== Records for this exercise ==
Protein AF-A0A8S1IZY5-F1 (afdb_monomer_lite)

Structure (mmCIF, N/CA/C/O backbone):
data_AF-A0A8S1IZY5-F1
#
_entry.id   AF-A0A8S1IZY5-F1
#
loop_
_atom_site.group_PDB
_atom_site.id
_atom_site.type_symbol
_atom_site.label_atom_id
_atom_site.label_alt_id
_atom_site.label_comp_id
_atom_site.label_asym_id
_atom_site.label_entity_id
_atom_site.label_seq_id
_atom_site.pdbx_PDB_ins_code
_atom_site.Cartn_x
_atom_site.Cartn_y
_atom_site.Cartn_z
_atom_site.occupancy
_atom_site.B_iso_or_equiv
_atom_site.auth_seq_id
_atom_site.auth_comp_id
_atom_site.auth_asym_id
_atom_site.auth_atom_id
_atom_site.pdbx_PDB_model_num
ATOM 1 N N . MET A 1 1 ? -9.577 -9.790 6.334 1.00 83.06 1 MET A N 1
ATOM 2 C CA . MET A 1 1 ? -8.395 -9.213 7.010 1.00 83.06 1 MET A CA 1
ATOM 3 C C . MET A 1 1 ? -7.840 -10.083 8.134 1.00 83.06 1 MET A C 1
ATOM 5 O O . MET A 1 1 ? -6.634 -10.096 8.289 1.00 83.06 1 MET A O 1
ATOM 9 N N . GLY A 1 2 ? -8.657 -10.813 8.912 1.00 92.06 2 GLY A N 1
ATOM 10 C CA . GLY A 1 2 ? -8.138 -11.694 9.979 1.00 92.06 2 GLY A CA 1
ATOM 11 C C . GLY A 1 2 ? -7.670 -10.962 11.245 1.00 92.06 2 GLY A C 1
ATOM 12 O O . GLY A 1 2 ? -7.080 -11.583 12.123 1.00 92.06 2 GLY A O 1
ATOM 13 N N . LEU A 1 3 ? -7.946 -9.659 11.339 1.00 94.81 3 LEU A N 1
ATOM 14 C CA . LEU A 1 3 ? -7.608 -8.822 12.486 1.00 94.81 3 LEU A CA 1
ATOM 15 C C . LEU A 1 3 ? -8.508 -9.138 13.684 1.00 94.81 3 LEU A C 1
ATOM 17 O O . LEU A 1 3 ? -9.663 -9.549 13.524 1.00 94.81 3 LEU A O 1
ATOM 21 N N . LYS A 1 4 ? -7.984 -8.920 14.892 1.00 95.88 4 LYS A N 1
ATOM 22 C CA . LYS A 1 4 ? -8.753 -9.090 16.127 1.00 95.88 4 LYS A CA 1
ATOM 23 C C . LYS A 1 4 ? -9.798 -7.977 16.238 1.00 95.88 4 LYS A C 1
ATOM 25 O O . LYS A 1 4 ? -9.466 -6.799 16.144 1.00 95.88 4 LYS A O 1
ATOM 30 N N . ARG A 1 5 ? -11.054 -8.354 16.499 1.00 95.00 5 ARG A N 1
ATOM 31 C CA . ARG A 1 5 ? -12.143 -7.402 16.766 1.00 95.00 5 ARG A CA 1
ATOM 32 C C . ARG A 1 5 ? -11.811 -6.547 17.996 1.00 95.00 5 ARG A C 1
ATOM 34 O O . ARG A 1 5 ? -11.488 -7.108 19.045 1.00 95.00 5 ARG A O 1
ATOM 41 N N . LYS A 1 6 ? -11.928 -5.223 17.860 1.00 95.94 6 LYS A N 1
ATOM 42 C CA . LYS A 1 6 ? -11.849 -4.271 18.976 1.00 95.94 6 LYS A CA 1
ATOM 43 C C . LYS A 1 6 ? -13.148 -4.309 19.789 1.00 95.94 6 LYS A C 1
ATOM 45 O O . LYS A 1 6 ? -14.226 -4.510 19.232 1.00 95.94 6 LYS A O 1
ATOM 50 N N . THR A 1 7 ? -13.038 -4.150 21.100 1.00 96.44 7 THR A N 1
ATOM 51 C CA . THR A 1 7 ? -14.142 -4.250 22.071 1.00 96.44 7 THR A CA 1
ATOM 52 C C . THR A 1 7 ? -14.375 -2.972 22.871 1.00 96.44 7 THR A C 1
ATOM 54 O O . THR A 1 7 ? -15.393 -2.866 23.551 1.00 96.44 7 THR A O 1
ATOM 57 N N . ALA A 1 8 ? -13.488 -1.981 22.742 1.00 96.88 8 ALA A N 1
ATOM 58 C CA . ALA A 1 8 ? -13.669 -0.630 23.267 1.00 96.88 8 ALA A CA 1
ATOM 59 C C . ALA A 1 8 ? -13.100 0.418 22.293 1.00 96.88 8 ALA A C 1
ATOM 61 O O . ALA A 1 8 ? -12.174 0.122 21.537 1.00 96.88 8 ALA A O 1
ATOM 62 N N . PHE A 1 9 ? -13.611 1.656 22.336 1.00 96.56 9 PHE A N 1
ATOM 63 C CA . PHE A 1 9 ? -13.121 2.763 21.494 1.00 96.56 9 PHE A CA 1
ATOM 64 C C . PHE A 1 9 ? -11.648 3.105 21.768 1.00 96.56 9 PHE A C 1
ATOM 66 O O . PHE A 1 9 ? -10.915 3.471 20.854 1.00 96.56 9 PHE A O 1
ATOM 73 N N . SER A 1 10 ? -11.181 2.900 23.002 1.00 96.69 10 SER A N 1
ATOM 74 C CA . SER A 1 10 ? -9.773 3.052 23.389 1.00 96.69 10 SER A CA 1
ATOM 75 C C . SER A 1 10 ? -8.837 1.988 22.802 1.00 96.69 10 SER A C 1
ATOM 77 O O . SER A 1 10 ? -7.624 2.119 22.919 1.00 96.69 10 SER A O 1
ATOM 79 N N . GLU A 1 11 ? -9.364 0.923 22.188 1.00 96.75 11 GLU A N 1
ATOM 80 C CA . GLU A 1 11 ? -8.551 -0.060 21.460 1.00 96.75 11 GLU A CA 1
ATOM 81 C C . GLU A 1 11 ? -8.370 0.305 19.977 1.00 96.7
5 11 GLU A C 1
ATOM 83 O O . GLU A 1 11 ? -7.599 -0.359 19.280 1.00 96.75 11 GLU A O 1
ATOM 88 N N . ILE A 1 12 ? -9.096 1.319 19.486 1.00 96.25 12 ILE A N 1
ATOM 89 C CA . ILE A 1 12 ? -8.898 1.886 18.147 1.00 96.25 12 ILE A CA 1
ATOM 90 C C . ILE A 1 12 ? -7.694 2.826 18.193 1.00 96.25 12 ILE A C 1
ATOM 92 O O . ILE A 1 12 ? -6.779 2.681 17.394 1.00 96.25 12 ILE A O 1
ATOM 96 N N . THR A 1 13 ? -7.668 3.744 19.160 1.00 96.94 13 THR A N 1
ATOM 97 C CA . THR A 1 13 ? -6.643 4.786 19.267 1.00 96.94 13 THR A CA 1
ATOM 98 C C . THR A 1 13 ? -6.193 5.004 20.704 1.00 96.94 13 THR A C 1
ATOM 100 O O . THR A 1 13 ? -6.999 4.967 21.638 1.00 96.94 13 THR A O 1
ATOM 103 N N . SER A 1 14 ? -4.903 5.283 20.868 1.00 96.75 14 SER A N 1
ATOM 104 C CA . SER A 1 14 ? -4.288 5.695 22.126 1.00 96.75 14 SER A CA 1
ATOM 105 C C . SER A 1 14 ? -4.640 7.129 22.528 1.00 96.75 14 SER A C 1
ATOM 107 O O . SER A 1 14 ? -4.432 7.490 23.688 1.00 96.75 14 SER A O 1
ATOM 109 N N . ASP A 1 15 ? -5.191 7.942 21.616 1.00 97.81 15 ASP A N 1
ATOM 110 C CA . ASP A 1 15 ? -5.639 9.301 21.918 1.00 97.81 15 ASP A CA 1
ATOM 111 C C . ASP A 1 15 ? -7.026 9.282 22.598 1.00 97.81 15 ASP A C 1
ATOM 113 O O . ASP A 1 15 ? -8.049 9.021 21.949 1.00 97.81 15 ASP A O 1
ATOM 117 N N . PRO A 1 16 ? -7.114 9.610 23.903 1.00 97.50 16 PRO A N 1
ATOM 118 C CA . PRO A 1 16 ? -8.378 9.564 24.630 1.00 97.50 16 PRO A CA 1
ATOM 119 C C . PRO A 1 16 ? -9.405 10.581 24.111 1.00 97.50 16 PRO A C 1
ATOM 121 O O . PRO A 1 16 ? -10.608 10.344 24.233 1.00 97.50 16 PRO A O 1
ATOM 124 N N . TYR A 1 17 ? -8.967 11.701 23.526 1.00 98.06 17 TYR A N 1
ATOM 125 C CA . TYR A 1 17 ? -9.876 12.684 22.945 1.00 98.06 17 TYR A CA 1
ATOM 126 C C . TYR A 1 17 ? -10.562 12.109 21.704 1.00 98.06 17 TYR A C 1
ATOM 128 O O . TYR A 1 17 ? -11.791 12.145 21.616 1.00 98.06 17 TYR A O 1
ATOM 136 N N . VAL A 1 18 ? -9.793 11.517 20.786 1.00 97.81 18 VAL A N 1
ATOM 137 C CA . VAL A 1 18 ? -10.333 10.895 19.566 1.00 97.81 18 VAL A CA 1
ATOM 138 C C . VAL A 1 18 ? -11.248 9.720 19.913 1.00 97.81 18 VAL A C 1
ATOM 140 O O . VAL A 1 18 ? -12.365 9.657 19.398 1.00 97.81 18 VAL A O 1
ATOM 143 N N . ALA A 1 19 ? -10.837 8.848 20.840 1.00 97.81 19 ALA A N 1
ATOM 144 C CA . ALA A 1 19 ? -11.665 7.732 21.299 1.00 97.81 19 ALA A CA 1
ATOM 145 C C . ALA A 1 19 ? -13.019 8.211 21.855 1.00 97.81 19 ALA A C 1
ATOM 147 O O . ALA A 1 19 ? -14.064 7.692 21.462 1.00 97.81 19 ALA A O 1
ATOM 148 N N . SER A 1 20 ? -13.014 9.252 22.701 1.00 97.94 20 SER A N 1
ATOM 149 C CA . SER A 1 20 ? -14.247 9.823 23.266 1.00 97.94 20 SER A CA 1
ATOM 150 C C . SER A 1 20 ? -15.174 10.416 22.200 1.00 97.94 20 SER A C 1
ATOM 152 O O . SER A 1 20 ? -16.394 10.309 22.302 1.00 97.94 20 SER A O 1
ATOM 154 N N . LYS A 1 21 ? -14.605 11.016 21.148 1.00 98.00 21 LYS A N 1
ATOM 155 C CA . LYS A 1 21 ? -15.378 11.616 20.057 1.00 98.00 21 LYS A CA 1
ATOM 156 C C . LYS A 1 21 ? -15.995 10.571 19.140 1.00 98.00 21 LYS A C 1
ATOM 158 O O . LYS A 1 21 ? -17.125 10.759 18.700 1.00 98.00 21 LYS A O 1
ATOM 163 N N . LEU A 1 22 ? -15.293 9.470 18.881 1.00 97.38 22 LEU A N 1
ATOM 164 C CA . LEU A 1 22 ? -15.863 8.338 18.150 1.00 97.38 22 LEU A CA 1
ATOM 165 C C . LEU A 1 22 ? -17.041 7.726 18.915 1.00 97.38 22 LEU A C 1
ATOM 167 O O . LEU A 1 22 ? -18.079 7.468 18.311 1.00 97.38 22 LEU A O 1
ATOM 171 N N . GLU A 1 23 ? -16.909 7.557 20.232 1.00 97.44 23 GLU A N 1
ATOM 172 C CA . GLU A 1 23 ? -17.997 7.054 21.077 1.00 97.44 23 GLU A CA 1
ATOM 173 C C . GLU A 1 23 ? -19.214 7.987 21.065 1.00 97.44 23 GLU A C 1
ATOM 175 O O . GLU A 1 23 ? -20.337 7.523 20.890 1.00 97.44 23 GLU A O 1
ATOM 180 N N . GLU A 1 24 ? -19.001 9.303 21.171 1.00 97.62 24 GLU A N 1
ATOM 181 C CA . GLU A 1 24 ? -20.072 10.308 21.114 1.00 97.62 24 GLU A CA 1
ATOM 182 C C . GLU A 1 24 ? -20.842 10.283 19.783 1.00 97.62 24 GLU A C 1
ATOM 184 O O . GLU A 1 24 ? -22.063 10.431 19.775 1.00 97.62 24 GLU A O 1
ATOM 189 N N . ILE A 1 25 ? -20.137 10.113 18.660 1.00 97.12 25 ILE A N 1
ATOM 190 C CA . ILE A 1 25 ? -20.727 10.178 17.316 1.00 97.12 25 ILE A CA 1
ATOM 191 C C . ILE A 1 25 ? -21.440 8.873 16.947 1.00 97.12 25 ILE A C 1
===
Problem to solve :: All lines above from the one holding "ATOM 73 N N" to the one holding "ATOM 110 C CA", inclusive, are to be copied exactly; no other line is wanted.

Solved exercise ::
ATOM 73 N N . SER A 1 10 ? -11.181 2.900 23.002 1.00 96.69 10 SER A N 1
ATOM 74 C CA . SER A 1 10 ? -9.773 3.052 23.389 1.00 96.69 10 SER A CA 1
ATOM 75 C C . SER A 1 10 ? -8.837 1.988 22.802 1.00 96.69 10 SER A C 1
ATOM 77 O O . SER A 1 10 ? -7.624 2.119 22.919 1.00 96.69 10 SER A O 1
ATOM 79 N N . GLU A 1 11 ? -9.364 0.923 22.188 1.00 96.75 11 GLU A N 1
ATOM 80 C CA . GLU A 1 11 ? -8.551 -0.060 21.460 1.00 96.75 11 GLU A CA 1
ATOM 81 C C . GLU A 1 11 ? -8.370 0.305 19.977 1.00 96.7
5 11 GLU A C 1
ATOM 83 O O . GLU A 1 11 ? -7.599 -0.359 19.280 1.00 96.75 11 GLU A O 1
ATOM 88 N N . ILE A 1 12 ? -9.096 1.319 19.486 1.00 96.25 12 ILE A N 1
ATOM 89 C CA . ILE A 1 12 ? -8.898 1.886 18.147 1.00 96.25 12 ILE A CA 1
ATOM 90 C C . ILE A 1 12 ? -7.694 2.826 18.193 1.00 96.25 12 ILE A C 1
ATOM 92 O O . ILE A 1 12 ? -6.779 2.681 17.394 1.00 96.25 12 ILE A O 1
ATOM 96 N N . THR A 1 13 ? -7.668 3.744 19.160 1.00 96.94 13 THR A N 1
ATOM 97 C CA . THR A 1 13 ? -6.643 4.786 19.267 1.00 96.94 13 THR A CA 1
ATOM 98 C C . THR A 1 13 ? -6.193 5.004 20.704 1.00 96.94 13 THR A C 1
ATOM 100 O O . THR A 1 13 ? -6.999 4.967 21.638 1.00 96.94 13 THR A O 1
ATOM 103 N N . SER A 1 14 ? -4.903 5.283 20.868 1.00 96.75 14 SER A N 1
ATOM 104 C CA . SER A 1 14 ? -4.288 5.695 22.126 1.00 96.75 14 SER A CA 1
ATOM 105 C C . SER A 1 14 ? -4.640 7.129 22.528 1.00 96.75 14 SER A C 1
ATOM 107 O O . SER A 1 14 ? -4.432 7.490 23.688 1.00 96.75 14 SER A O 1
ATOM 109 N N . ASP A 1 15 ? -5.191 7.942 21.616 1.00 97.81 15 ASP A N 1
ATOM 110 C CA . ASP A 1 15 ? -5.639 9.301 21.918 1.00 97.81 15 ASP A CA 1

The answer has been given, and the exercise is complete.